[Records from a dataset]
↓↓↓

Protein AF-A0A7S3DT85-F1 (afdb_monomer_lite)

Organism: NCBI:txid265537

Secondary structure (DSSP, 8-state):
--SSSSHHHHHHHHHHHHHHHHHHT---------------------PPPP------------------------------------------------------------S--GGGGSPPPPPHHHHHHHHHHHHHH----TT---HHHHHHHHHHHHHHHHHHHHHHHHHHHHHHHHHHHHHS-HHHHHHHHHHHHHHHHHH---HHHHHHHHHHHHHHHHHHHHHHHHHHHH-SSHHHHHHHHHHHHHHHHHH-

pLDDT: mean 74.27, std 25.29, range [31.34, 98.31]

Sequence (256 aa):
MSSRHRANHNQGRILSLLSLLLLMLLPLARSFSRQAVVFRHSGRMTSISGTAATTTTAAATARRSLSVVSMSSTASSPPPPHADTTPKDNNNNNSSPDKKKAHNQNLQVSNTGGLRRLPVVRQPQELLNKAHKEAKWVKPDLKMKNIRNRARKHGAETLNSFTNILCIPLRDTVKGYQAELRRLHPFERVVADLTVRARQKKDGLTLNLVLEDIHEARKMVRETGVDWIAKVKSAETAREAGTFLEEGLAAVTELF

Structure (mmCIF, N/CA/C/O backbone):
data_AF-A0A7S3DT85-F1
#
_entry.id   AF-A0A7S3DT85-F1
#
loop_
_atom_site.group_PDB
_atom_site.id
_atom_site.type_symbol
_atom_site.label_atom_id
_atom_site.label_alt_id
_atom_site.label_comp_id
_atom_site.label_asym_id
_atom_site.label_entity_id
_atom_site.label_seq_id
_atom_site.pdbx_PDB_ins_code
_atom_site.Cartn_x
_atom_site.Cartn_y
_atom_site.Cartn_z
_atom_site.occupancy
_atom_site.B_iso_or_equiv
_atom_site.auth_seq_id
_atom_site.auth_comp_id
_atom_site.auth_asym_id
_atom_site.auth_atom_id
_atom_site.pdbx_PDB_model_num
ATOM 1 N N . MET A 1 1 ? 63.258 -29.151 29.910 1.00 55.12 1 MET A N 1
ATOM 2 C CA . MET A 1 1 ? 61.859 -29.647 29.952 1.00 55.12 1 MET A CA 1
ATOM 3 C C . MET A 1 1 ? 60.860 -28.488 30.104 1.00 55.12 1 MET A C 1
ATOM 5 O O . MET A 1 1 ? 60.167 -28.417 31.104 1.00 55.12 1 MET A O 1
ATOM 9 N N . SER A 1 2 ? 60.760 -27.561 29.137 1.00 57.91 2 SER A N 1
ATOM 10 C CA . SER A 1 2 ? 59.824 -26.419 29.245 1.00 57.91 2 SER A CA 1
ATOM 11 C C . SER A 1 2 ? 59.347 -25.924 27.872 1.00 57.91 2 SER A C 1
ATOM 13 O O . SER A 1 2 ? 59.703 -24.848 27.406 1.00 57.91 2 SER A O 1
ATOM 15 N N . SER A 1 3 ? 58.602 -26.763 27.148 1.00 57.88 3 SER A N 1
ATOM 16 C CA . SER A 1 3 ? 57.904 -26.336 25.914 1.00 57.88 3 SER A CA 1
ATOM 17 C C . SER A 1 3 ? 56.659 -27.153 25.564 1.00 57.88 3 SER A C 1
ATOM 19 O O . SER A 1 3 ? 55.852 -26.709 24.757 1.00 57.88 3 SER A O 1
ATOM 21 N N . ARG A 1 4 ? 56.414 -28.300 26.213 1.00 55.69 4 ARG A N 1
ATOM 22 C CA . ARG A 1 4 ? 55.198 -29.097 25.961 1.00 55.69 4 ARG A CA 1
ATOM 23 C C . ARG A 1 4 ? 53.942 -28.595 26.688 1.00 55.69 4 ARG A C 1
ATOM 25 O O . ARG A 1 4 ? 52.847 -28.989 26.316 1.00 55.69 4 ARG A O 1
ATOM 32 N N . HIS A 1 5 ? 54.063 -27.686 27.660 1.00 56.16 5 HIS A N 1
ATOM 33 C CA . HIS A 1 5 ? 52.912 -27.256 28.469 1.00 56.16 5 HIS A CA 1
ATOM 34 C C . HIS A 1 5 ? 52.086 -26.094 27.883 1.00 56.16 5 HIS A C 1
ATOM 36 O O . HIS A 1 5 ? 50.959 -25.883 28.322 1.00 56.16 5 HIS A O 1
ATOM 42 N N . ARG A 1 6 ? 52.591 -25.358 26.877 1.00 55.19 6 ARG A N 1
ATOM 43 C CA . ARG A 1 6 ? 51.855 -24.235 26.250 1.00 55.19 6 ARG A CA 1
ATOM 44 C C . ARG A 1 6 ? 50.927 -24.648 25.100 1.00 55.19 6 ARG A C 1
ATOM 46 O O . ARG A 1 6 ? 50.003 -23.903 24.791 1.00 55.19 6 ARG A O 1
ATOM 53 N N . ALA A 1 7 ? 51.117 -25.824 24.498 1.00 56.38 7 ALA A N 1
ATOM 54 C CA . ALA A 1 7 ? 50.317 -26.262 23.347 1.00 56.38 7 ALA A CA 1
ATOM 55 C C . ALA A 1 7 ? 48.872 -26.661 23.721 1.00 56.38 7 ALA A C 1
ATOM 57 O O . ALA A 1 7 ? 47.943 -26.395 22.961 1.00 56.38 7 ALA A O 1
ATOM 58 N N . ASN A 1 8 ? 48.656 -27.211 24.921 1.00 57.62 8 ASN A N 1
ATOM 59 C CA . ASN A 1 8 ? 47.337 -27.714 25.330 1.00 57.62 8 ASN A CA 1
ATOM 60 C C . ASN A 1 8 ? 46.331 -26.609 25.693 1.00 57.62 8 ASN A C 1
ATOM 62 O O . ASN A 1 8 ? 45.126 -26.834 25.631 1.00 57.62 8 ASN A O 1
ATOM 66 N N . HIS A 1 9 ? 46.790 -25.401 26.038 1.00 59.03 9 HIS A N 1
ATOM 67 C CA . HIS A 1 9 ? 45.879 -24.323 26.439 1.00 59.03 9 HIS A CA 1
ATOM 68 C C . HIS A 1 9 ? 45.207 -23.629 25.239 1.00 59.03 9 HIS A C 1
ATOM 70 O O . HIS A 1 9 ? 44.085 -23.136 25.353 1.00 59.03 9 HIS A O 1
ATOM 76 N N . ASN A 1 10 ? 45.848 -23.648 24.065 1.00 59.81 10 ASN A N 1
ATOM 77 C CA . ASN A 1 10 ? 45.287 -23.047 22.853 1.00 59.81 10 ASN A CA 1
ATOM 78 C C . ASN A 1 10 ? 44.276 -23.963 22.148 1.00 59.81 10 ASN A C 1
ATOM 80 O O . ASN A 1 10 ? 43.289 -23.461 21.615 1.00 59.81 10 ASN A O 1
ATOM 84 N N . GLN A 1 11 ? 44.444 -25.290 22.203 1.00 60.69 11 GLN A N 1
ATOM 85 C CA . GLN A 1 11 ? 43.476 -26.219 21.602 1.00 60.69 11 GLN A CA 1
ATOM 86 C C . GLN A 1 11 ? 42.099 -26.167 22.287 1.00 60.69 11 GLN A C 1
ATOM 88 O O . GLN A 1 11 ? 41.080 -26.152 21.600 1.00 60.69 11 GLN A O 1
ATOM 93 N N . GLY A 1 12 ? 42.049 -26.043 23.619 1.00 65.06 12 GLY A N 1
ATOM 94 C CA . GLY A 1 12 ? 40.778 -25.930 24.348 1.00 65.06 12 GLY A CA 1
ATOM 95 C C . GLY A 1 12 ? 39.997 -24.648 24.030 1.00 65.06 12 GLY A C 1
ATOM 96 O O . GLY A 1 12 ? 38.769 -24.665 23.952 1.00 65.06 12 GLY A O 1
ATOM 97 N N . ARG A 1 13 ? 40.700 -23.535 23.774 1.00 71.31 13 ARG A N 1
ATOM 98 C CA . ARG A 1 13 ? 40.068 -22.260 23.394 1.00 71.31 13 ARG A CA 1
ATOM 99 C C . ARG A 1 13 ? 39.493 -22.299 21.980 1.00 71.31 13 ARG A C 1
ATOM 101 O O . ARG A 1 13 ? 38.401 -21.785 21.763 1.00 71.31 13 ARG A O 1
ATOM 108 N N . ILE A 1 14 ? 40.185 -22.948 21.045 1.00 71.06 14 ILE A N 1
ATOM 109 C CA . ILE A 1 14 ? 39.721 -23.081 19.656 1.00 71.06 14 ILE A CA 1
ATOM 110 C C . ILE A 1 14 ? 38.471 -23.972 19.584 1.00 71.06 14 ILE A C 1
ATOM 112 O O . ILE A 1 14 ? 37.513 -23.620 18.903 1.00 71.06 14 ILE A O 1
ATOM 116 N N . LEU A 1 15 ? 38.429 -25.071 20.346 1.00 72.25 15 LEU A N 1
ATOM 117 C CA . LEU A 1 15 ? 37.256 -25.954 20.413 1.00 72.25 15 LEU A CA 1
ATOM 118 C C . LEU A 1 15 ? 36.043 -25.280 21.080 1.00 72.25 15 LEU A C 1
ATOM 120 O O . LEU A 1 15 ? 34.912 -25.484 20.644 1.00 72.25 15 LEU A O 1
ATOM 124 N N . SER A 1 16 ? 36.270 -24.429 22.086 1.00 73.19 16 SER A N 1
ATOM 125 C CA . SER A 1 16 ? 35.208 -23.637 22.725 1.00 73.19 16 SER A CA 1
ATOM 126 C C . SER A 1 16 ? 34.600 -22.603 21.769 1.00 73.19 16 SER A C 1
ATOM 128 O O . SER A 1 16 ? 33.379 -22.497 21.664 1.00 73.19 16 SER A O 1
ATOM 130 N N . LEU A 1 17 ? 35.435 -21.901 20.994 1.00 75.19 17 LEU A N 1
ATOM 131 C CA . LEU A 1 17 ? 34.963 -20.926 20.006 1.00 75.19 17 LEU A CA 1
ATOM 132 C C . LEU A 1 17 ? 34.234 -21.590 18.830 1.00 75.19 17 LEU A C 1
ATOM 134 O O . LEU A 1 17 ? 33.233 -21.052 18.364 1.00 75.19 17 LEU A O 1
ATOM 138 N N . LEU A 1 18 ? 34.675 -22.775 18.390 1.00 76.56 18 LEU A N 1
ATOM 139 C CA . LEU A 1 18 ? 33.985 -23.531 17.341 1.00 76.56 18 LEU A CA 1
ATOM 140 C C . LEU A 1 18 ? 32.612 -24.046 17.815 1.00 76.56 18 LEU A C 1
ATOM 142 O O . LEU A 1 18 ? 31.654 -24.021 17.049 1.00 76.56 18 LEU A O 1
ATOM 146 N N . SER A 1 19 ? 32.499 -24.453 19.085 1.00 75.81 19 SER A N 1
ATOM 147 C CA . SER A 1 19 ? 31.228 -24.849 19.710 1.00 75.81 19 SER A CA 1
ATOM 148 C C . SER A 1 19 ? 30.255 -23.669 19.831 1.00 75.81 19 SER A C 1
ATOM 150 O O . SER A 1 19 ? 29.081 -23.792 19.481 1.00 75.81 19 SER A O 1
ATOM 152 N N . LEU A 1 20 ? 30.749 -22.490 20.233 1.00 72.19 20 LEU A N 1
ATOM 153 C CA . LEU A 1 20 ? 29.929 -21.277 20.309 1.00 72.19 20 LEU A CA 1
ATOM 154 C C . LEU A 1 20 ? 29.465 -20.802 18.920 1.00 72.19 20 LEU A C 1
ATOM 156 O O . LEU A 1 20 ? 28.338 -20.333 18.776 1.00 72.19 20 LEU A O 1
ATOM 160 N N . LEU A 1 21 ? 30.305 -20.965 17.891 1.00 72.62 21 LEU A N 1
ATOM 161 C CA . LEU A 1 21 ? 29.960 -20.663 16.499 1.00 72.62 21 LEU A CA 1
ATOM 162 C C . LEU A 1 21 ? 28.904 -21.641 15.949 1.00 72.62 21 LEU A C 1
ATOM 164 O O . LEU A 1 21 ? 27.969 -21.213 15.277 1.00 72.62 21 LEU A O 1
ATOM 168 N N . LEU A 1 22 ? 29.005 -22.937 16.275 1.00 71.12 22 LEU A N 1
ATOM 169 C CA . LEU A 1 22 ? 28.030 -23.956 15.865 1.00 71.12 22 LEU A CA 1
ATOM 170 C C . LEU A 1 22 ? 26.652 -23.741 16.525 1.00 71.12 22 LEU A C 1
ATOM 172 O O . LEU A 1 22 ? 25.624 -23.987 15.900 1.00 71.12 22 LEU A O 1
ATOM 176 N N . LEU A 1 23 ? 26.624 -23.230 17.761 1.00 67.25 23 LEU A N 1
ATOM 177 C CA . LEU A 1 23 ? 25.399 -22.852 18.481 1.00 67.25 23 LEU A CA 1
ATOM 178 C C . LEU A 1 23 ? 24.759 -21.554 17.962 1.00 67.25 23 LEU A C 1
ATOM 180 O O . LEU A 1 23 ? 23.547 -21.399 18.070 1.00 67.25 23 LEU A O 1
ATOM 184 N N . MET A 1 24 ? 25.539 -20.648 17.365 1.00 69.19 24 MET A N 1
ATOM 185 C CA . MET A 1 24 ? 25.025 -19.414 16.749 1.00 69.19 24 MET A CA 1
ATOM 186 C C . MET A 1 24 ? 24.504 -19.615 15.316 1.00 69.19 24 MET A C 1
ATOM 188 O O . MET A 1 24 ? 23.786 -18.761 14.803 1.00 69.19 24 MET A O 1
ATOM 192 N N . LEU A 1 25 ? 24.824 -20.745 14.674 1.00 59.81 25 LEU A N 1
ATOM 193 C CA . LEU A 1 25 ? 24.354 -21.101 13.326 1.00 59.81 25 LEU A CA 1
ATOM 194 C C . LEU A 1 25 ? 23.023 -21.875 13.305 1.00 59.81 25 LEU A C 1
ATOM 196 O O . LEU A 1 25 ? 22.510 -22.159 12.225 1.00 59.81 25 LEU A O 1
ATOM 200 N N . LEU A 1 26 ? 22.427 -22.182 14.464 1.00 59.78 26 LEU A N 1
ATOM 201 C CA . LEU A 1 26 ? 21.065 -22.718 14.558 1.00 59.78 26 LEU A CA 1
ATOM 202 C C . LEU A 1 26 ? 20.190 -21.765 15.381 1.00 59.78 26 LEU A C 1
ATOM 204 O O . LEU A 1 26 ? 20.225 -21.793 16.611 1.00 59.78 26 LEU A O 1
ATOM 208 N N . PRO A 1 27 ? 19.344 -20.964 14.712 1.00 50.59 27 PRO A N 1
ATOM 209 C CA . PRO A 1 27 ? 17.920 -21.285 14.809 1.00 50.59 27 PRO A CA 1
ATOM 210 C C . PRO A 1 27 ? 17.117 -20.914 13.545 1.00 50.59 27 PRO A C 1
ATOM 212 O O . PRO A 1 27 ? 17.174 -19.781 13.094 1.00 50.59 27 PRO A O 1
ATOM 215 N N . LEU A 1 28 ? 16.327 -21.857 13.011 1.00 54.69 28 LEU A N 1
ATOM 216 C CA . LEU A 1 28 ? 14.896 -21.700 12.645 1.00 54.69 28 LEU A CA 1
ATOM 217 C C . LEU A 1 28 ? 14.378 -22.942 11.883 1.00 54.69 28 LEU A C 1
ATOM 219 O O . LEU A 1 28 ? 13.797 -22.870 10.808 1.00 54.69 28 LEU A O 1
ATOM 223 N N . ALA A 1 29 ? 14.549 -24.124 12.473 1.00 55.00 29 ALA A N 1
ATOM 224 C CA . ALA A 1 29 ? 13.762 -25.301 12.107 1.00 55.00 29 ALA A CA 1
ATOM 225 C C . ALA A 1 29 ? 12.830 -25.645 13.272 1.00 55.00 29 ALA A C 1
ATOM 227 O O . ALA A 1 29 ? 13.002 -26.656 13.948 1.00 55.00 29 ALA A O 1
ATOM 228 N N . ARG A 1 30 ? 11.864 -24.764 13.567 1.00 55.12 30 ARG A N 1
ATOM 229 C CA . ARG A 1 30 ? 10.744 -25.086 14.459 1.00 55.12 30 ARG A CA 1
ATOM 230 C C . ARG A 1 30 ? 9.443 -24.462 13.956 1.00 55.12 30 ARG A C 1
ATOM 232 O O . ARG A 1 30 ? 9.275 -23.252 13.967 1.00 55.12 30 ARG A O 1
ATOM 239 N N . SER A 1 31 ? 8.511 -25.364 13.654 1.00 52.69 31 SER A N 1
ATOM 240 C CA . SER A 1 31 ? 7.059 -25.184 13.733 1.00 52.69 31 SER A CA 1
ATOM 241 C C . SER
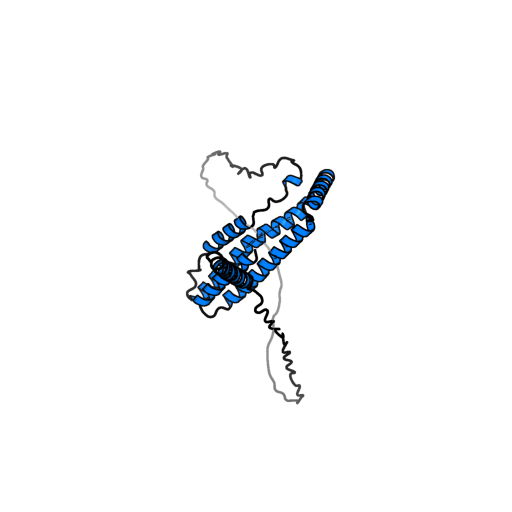 A 1 31 ? 6.332 -24.547 12.542 1.00 52.69 31 SER A C 1
ATOM 243 O O . SER A 1 31 ? 5.634 -23.550 12.677 1.00 52.69 31 SER A O 1
ATOM 245 N N . PHE A 1 32 ? 6.363 -25.225 11.390 1.00 51.31 32 PHE A N 1
ATOM 246 C CA . PHE A 1 32 ? 5.230 -25.192 10.457 1.00 51.31 32 PHE A CA 1
ATOM 247 C C . PHE A 1 32 ? 4.218 -26.268 10.883 1.00 51.31 32 PHE A C 1
ATOM 249 O O . PHE A 1 32 ? 4.169 -27.368 10.334 1.00 51.31 32 PHE A O 1
ATOM 256 N N . SER A 1 33 ? 3.431 -25.970 11.920 1.00 48.16 33 SER A N 1
ATOM 257 C CA . SER A 1 33 ? 2.248 -26.769 12.244 1.00 48.16 33 SER A CA 1
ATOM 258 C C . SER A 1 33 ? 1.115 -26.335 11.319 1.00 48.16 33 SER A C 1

↑↑↑

◆ WHAT YOU HAVE TO DO
Look above for the line containing "ATOM 193 C CA" and the line containing "ATOM 224 C CA". Transcribe both, with the lines between them, exactly.

◆ EXERCISE RESPONSE
ATOM 193 C CA . LEU A 1 25 ? 24.354 -21.101 13.326 1.00 59.81 25 LEU A CA 1
ATOM 194 C C . LEU A 1 25 ? 23.023 -21.875 13.305 1.00 59.81 25 LEU A C 1
ATOM 196 O O . LEU A 1 25 ? 22.510 -22.159 12.225 1.00 59.81 25 LEU A O 1
ATOM 200 N N . LEU A 1 26 ? 22.427 -22.182 14.464 1.00 59.78 26 LEU A N 1
ATOM 201 C CA . LEU A 1 26 ? 21.065 -22.718 14.558 1.00 59.78 26 LEU A CA 1
ATOM 202 C C . LEU A 1 26 ? 20.190 -21.765 15.381 1.00 59.78 26 LEU A C 1
ATOM 204 O O . LEU A 1 26 ? 20.225 -21.793 16.611 1.00 59.78 26 LEU A O 1
ATOM 208 N N . PRO A 1 27 ? 19.344 -20.964 14.712 1.00 50.59 27 PRO A N 1
ATOM 209 C CA . PRO A 1 27 ? 17.920 -21.285 14.809 1.00 50.59 27 PRO A CA 1
ATOM 210 C C . PRO A 1 27 ? 17.117 -20.914 13.545 1.00 50.59 27 PRO A C 1
ATOM 212 O O . PRO A 1 27 ? 17.174 -19.781 13.094 1.00 50.59 27 PRO A O 1
ATOM 215 N N . LEU A 1 28 ? 16.327 -21.857 13.011 1.00 54.69 28 LEU A N 1
ATOM 216 C CA . LEU A 1 28 ? 14.896 -21.700 12.645 1.00 54.69 28 LEU A CA 1
ATOM 217 C C . LEU A 1 28 ? 14.378 -22.942 11.883 1.00 54.69 28 LEU A C 1
ATOM 219 O O . LEU A 1 28 ? 13.797 -22.870 10.808 1.00 54.69 28 LEU A O 1
ATOM 223 N N . ALA A 1 29 ? 14.549 -24.124 12.473 1.00 55.00 29 ALA A N 1
ATOM 224 C CA . ALA A 1 29 ? 13.762 -25.301 12.107 1.00 55.00 29 ALA A CA 1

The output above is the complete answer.